Abstract
Aim
Transarterial radioembolization (TARE) is, by all standards, a radiation therapy. As such, according to Euratom Directive 2013/59, it should be optimized by a thorough treatment plan based on the distinct evaluation of absorbed dose to the lesions and to the non-tumoural liver (two-compartment dosimetry). Since the dosimetric prediction with 99mTc albumin macro-aggregates (MAA) of non-tumoural liver is much more accurate than the same prediction on lesions, treatment planning should focus on non-tumoural liver rather than on lesion dosimetry. The aim of this study was to determine a safety limit through the analysis of pre-treatment dosimetry with 99mTc-MAA single photon emission computed tomography (SPECT/CT), in order to deliver the maximum tolerable absorbed dose to non-tumoural liver.
Methods
Data from intermediate/advanced hepato-cellular carcinoma (HCC) patients treated with 90Y glass microspheres were collected in this single-arm retrospective study. Injection was always lobar, even in case of bilobar disease, to avoid treating the whole liver in a single session. A three-level definition of liver decompensation (LD) was introduced, considering toxicity only in cases of liver decompensation requiring medical action (LD type C, LDC). We report LDC rates, receiver operating characteristic (ROC) analysis between LDC and NO LDC absorbed dose distributions, normal tissue complication probability (NTCP) curves and uni- and multivariate analysis of risk factors associated with toxicity.
Results
A 6-month timeline was defined as necessary to capture all treatment-related toxicity events.

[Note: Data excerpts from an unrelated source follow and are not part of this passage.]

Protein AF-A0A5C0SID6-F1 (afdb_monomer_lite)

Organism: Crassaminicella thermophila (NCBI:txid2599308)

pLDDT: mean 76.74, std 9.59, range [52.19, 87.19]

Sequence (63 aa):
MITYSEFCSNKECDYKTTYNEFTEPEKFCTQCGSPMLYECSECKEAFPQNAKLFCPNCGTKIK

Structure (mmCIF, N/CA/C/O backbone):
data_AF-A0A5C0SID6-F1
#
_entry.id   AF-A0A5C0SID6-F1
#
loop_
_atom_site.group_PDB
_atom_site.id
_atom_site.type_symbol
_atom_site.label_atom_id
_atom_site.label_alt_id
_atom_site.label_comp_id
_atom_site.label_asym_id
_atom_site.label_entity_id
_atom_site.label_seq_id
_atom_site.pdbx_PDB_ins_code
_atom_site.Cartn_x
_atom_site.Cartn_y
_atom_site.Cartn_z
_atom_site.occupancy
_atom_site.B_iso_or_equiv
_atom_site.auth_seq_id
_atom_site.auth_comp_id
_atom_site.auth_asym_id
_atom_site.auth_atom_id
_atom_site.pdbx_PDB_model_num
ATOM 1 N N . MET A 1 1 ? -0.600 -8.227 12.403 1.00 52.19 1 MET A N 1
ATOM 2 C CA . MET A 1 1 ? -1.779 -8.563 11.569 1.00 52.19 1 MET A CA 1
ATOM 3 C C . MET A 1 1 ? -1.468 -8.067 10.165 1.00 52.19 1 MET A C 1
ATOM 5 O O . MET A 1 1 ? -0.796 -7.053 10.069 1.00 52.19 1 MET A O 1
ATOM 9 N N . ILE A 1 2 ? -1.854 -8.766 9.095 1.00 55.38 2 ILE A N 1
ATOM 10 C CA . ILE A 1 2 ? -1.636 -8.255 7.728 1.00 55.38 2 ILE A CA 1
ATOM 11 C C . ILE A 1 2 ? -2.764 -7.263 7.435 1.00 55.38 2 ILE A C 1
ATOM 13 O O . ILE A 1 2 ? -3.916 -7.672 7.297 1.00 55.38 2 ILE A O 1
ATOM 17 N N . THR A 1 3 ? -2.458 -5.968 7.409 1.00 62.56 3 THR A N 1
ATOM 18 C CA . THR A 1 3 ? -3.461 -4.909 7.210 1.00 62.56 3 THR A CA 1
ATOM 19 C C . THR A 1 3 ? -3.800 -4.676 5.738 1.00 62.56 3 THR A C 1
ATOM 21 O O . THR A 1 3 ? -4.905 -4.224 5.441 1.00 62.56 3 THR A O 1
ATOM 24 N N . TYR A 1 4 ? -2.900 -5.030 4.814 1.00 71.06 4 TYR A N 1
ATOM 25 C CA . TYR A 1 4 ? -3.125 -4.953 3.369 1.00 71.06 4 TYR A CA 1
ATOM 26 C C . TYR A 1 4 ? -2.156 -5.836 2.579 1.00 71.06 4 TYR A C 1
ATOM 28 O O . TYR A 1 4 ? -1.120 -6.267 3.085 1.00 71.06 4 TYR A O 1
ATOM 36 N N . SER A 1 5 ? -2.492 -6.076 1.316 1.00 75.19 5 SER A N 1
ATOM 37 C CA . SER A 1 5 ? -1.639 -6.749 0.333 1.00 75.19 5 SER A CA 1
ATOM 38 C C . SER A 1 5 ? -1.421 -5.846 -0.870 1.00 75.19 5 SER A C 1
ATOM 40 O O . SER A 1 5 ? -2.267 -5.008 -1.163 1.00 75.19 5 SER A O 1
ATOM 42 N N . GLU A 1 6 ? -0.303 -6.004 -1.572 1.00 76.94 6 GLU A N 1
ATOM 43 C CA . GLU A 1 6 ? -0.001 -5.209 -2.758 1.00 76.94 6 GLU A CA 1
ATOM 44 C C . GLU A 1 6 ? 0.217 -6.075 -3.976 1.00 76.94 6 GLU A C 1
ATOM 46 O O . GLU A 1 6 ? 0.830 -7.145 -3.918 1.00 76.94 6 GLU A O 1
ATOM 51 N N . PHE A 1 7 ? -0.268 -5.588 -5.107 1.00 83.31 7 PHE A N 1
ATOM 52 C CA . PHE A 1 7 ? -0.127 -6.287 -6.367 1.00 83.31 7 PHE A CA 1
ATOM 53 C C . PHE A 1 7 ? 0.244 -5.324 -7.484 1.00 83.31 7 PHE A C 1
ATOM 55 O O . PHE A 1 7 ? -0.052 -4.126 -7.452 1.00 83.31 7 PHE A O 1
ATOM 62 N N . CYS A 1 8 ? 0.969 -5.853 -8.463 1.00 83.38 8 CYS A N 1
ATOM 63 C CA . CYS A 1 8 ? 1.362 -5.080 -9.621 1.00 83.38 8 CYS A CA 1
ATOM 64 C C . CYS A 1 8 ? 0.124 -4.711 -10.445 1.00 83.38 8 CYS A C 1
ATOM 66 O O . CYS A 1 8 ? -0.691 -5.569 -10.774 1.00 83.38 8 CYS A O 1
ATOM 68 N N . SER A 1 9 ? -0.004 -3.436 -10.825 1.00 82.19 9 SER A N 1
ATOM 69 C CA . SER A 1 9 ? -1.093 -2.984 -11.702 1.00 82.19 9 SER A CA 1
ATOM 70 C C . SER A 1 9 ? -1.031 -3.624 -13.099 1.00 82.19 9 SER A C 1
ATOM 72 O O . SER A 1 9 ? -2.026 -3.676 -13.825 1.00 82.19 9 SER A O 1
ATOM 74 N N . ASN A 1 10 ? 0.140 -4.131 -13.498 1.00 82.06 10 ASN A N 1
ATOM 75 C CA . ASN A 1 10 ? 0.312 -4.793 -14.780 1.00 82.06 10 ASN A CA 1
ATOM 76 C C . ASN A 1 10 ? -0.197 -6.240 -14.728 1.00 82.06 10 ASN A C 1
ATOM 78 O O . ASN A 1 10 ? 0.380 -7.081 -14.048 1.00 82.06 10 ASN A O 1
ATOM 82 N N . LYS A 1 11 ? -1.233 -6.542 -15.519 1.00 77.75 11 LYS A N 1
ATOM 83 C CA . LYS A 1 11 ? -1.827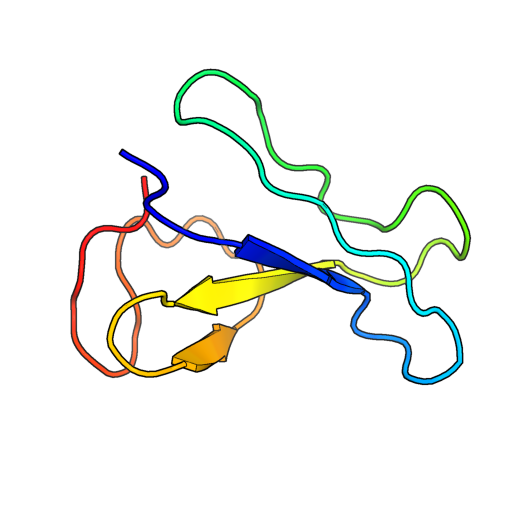 -7.885 -15.634 1.00 77.75 11 LYS A CA 1
ATOM 84 C C . LYS A 1 11 ? -0.876 -8.938 -16.212 1.00 77.75 11 LYS A C 1
ATOM 86 O O . LYS A 1 11 ? -1.115 -10.123 -16.019 1.00 77.75 11 LYS A O 1
ATOM 91 N N . GLU A 1 12 ? 0.178 -8.522 -16.912 1.00 81.44 12 GLU A N 1
ATOM 92 C CA . GLU A 1 12 ? 1.225 -9.416 -17.422 1.00 81.44 12 GLU A CA 1
ATOM 93 C C . GLU A 1 12 ? 2.318 -9.701 -16.374 1.00 81.44 12 GLU A C 1
ATOM 95 O O . GLU A 1 12 ? 3.199 -10.527 -16.599 1.00 81.44 12 GLU A O 1
ATOM 100 N N . CYS A 1 13 ? 2.268 -9.036 -15.214 1.00 80.19 13 CYS A N 1
ATOM 101 C CA . CYS A 1 13 ? 3.208 -9.208 -14.115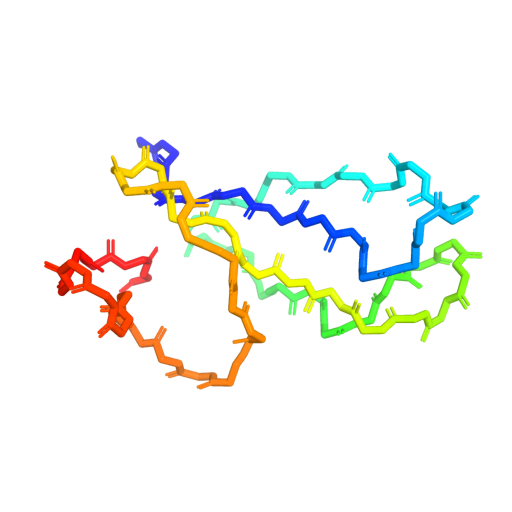 1.00 80.19 13 CYS A CA 1
ATOM 102 C C . CYS A 1 13 ? 2.477 -9.738 -12.872 1.00 80.19 13 CYS A C 1
ATOM 104 O O . CYS A 1 13 ? 1.835 -8.976 -12.157 1.00 80.19 13 CYS A O 1
ATOM 106 N N . ASP A 1 14 ? 2.627 -11.029 -12.551 1.00 78.56 14 ASP A N 1
ATOM 107 C CA . ASP A 1 14 ? 2.013 -11.625 -11.344 1.00 78.56 14 ASP A CA 1
ATOM 108 C C . ASP A 1 14 ? 2.776 -11.286 -10.043 1.00 78.56 14 ASP A C 1
ATOM 110 O O . ASP A 1 14 ? 2.652 -11.971 -9.030 1.00 78.56 14 ASP A O 1
ATOM 114 N N . TYR A 1 15 ? 3.594 -10.226 -10.047 1.00 81.75 15 TYR A N 1
ATOM 115 C CA . TYR A 1 15 ? 4.322 -9.805 -8.856 1.00 81.75 15 TYR A CA 1
ATOM 116 C C . TYR A 1 15 ? 3.349 -9.302 -7.786 1.00 81.75 15 TYR A C 1
ATOM 118 O O . TYR A 1 15 ? 2.625 -8.318 -7.975 1.00 81.75 15 TYR A O 1
ATOM 126 N N . LYS A 1 16 ? 3.370 -9.983 -6.642 1.00 75.00 16 LYS A N 1
ATOM 127 C CA . LYS A 1 16 ? 2.595 -9.675 -5.443 1.00 75.00 16 LYS A CA 1
ATOM 128 C C . LYS A 1 16 ? 3.555 -9.599 -4.270 1.00 75.00 16 LYS A C 1
ATOM 130 O O . LYS A 1 16 ? 4.469 -10.415 -4.158 1.00 75.00 16 LYS A O 1
ATOM 135 N N . THR A 1 17 ? 3.337 -8.636 -3.393 1.00 71.12 17 THR A N 1
ATOM 136 C CA . THR A 1 17 ? 4.114 -8.493 -2.165 1.00 71.12 17 THR A CA 1
ATOM 137 C C . THR A 1 17 ? 3.181 -8.115 -1.024 1.00 71.12 17 THR A C 1
ATOM 139 O O . THR A 1 17 ? 2.182 -7.418 -1.195 1.00 71.12 17 THR A O 1
ATOM 142 N N . THR A 1 18 ? 3.473 -8.641 0.153 1.00 67.44 18 THR A N 1
ATOM 143 C CA . THR A 1 18 ? 2.747 -8.346 1.387 1.00 67.44 18 THR A CA 1
ATOM 144 C C . THR A 1 18 ? 3.705 -7.605 2.290 1.00 67.44 18 THR A C 1
ATOM 146 O O . THR A 1 18 ? 4.634 -8.206 2.831 1.00 67.44 18 THR A O 1
ATOM 149 N N . TYR A 1 19 ? 3.492 -6.302 2.433 1.00 63.22 19 TYR A N 1
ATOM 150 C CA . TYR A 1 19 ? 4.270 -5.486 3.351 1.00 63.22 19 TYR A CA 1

Previous transarterial chemoembolization (TACE), presence or extension of portal vein tumoural thrombosis (PVTT) and tumour pattern (nodular versus infiltrative) were not associated with tolerance to TARE. On the contrary, at the multivariate analysis, the absorbed dose averaged over the whole non-tumoural liver (including the non-injected lobe) was a prognostic indicator correlated with liver decompensation (odds ratio = 4.24). Basal bilirubin > 1.1 mg/dL was a second even more significant risk factor (odds ratio = 6.35). NTCP analysis stratified with this bilirubin cut-off determined a 15% liver decompensation risk at 50 Gy/90 Gy for bilirubin >/< 1.1 mg/dL. These results are valid for a 90Y glass microsphere administration 4 days after the reference time.
Conclusion
Given the low predictive accuracy of 99mTc-MAA on lesion absorbed dose reported by several authors, an optimized TARE with 90Y glass microspheres with lobar injection 4 days after reference time should aim at an absorbed dose averaged over the whole non-tumoural liver of 50 Gy/90 Gy for basal bilirubin higher/lower than 1.1 mg/dL, respectively.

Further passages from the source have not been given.